Amyotrophic lateral sclerosis (ALS), also known as motor neuron disease (MND), is a rare neurodegenerative disease. Approximately 5% to 7% of ALS/MND patients report a family history of a similarly affected relative. Superoxide dismutase-1 gene mutations are the cause in about 20% of familial cases. In those with non-familial (sporadic) ALS/MND the cause is unknown. Also unknown is whether people with familial and sporadic ALS/MND respond differently to treatment.
To systematically review the literature and to answer the specific question: 'Is there a differential response to treatment between people with sporadic and familial forms of ALS?'
We searched the Cochrane Neuromuscular Disease Group Specialized Register, the Cochrane Central register of Controlled Trials (CENTRAL), MEDLINE and EMBASE for randomized controlled trials (RCTs). Two review authors read the titles and abstracts of all articles and reviewed the full text of all possibly relevant articles. We scanned references of all included trials to identify additional relevant articles. For all trials eligible for inclusion we contacted the authors to request the necessary raw data.

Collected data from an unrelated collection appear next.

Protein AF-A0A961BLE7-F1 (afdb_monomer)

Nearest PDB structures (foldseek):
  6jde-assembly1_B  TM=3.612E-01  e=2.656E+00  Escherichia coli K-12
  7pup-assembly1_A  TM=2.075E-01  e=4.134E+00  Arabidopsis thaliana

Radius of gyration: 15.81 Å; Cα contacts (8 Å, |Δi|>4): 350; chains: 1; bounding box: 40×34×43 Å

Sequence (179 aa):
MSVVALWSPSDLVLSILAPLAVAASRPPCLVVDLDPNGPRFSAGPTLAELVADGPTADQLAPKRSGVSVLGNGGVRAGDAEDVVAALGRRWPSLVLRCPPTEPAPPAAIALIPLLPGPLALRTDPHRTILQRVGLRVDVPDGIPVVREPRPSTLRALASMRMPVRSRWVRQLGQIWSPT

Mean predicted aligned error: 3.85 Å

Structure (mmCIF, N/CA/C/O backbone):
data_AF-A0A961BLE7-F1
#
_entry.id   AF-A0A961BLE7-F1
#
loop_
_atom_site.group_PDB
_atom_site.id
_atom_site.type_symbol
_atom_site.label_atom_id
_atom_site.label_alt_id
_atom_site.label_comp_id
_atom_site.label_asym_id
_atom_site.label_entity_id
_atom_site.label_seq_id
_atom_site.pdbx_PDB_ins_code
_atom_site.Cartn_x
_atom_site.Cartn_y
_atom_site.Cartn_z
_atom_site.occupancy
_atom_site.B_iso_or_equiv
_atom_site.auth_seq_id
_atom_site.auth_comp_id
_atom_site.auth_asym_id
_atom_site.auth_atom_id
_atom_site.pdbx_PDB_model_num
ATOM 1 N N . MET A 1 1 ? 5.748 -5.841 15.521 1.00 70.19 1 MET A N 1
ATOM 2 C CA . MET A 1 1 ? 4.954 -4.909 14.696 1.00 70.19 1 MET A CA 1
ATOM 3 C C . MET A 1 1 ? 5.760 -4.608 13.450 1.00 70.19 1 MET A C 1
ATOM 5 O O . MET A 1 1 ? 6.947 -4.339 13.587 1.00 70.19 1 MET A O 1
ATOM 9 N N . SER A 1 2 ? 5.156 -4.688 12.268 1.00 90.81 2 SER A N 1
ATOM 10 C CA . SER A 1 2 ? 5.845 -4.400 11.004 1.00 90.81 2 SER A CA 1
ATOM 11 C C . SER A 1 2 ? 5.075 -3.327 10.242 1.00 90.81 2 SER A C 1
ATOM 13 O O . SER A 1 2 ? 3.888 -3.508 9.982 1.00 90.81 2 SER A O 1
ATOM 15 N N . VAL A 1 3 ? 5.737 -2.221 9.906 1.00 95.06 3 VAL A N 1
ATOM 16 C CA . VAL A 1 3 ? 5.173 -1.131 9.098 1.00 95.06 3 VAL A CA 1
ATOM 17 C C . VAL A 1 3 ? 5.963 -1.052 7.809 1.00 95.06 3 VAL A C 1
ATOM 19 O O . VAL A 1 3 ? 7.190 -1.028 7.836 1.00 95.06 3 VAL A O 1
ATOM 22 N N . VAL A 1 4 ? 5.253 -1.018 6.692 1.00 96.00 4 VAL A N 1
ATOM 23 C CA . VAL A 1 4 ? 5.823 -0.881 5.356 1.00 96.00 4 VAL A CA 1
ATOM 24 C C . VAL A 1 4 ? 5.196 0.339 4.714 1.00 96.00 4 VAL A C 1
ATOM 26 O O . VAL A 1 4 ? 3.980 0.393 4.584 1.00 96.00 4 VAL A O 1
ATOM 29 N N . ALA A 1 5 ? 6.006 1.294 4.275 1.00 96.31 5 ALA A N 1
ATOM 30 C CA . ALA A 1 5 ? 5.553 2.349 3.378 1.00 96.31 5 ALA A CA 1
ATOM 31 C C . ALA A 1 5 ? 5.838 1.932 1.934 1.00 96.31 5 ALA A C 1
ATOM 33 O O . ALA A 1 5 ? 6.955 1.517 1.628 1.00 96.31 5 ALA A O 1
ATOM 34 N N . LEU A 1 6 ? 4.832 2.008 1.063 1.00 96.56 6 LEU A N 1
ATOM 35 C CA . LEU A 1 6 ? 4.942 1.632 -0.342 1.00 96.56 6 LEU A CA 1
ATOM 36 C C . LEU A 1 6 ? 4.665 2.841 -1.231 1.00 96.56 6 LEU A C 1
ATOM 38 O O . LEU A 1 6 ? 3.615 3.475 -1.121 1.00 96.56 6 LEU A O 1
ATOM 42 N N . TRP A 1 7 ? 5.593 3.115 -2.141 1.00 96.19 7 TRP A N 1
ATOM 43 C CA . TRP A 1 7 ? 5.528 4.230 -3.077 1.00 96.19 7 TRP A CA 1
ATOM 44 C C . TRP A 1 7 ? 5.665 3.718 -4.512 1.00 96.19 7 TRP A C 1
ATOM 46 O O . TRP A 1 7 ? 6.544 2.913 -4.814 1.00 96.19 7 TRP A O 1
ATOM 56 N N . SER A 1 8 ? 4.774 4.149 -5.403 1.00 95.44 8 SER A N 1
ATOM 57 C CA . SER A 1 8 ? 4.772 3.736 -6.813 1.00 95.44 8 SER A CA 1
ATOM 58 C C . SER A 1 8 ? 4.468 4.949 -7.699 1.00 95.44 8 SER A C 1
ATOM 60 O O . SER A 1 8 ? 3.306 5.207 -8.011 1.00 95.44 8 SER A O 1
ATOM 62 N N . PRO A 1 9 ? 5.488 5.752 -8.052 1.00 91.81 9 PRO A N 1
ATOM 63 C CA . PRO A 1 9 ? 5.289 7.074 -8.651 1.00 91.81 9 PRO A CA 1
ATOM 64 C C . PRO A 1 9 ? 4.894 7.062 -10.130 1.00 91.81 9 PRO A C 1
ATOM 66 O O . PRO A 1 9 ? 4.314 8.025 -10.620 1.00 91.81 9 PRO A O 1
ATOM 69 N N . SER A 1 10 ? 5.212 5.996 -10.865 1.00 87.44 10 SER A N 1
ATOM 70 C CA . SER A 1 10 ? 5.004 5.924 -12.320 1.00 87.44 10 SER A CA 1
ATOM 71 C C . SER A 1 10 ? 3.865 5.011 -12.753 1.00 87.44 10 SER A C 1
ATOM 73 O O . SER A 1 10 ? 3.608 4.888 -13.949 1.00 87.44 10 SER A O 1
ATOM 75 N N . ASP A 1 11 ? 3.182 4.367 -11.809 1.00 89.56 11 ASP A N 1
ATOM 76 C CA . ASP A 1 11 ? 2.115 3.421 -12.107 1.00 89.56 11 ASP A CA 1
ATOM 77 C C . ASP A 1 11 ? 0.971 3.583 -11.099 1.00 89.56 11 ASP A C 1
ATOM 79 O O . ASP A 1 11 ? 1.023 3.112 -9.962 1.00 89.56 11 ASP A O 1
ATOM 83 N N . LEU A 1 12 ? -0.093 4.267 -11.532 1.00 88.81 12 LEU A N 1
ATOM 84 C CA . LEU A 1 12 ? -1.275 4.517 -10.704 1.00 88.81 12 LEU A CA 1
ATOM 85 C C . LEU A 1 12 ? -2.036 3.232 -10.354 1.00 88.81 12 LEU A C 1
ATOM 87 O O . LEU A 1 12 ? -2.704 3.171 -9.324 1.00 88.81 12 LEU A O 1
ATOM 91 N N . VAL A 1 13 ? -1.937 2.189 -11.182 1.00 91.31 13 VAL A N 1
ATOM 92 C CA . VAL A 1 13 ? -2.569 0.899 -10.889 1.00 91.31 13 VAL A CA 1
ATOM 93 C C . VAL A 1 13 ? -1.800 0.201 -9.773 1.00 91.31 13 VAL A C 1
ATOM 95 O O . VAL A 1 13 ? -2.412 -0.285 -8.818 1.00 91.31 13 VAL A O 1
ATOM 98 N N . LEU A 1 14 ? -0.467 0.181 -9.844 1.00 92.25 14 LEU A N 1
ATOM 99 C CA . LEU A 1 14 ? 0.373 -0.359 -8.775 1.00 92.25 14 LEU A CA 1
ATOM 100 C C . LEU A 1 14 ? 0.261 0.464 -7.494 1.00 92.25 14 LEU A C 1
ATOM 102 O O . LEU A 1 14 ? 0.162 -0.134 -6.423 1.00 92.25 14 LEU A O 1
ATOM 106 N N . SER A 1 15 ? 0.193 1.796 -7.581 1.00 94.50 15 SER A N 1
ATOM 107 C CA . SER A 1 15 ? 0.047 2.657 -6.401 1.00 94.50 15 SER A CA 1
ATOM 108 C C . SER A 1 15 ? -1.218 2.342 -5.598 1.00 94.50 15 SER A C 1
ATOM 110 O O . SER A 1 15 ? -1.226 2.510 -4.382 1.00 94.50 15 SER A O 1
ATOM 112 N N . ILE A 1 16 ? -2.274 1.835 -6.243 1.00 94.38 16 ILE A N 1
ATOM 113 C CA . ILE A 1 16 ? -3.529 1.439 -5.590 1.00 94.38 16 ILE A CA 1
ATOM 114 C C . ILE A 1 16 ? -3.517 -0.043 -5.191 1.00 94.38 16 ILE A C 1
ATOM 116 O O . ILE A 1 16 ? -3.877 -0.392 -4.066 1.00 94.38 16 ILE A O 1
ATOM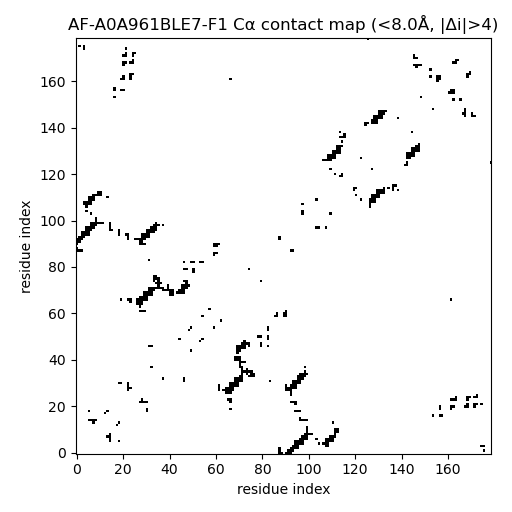 120 N N . LEU A 1 17 ? -3.129 -0.942 -6.100 1.00 95.69 17 LEU A N 1
ATOM 121 C CA . LEU A 1 17 ? -3.336 -2.384 -5.919 1.00 95.69 17 LEU A CA 1
ATOM 122 C C . LEU A 1 17 ? -2.174 -3.098 -5.229 1.00 95.69 17 LEU A C 1
ATOM 124 O O . LEU A 1 17 ? -2.391 -4.123 -4.578 1.00 95.69 17 LEU A O 1
ATOM 128 N N . ALA A 1 18 ? -0.946 -2.596 -5.349 1.00 96.12 18 ALA A N 1
ATOM 129 C CA . ALA A 1 18 ? 0.196 -3.229 -4.707 1.00 96.12 18 ALA A CA 1
ATOM 130 C C . ALA A 1 18 ? 0.148 -3.157 -3.172 1.00 96.12 18 ALA A C 1
ATOM 132 O O . ALA A 1 18 ? 0.408 -4.194 -2.560 1.00 96.12 18 ALA A O 1
ATOM 133 N N . PRO A 1 19 ? -0.267 -2.046 -2.523 1.00 97.25 19 PRO A N 1
ATOM 134 C CA . PRO A 1 19 ? -0.456 -2.025 -1.072 1.00 97.25 19 PRO A CA 1
ATOM 135 C C . PRO A 1 19 ? -1.402 -3.128 -0.579 1.00 97.25 19 PRO A C 1
ATOM 137 O O . PRO A 1 19 ? -1.113 -3.809 0.405 1.00 97.25 19 PRO A O 1
ATOM 140 N N . LEU A 1 20 ? -2.494 -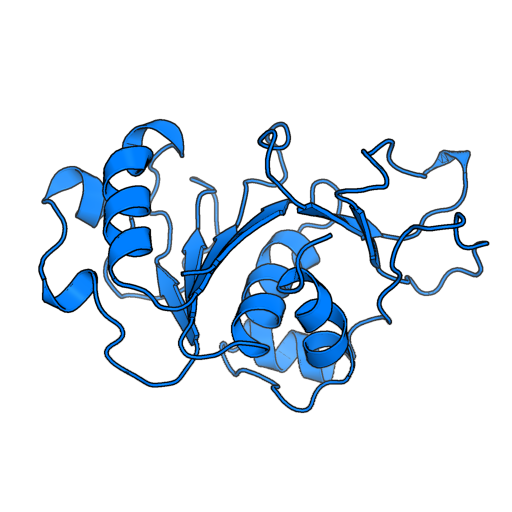3.377 -1.314 1.00 97.19 20 LEU A N 1
ATOM 141 C CA . LEU A 1 20 ? -3.436 -4.461 -1.016 1.00 97.19 20 LEU A CA 1
ATOM 142 C C . LEU A 1 20 ? -2.782 -5.842 -1.164 1.00 97.19 20 LEU A C 1
ATOM 144 O O . LEU A 1 20 ? -3.014 -6.733 -0.350 1.00 97.19 20 LEU A O 1
ATOM 148 N N . ALA A 1 21 ? -1.952 -6.032 -2.192 1.00 97.44 21 ALA A N 1
ATOM 149 C CA . ALA A 1 21 ? -1.229 -7.282 -2.408 1.00 97.44 21 ALA A CA 1
ATOM 150 C C . ALA A 1 21 ? -0.169 -7.548 -1.326 1.00 97.44 21 ALA A C 1
ATOM 152 O O . ALA A 1 21 ? -0.063 -8.681 -0.859 1.00 97.44 21 ALA A O 1
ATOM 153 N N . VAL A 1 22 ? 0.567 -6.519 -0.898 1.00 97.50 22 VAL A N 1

Studies had to meet two criteria: (a) randomized controlled study design, and (b) inclusion of participants with both familial and sporadic ALS/MND.
We attempted to contact authors of all trials that met inclusion criteria. We obtained data regarding ALS/MND type (sporadic versus familial), treatment assignment (active versus placebo), survival and ALS Functional Rating Scale (ALSFRS) scores for included RCTs.
Five RCTs involving 895 sporadic and 52 familial ALS/MND participants were included. There was no statistical evidence for a differential response to treatment in participants with familial ALS/MND compared to those with sporadic ALS/MND. The pooled estimate of the hazard ratio for the interaction term (treatment x familial ALS) suggested a more beneficial response with respect to survival among participants with familial ALS/MND, but the result was not statistically significant. Pooled estimates of the rate of decline on the ALSFRS suggested a slightly better overall response to treatment among those with familial ALS/MND, but the result was not statistically significant.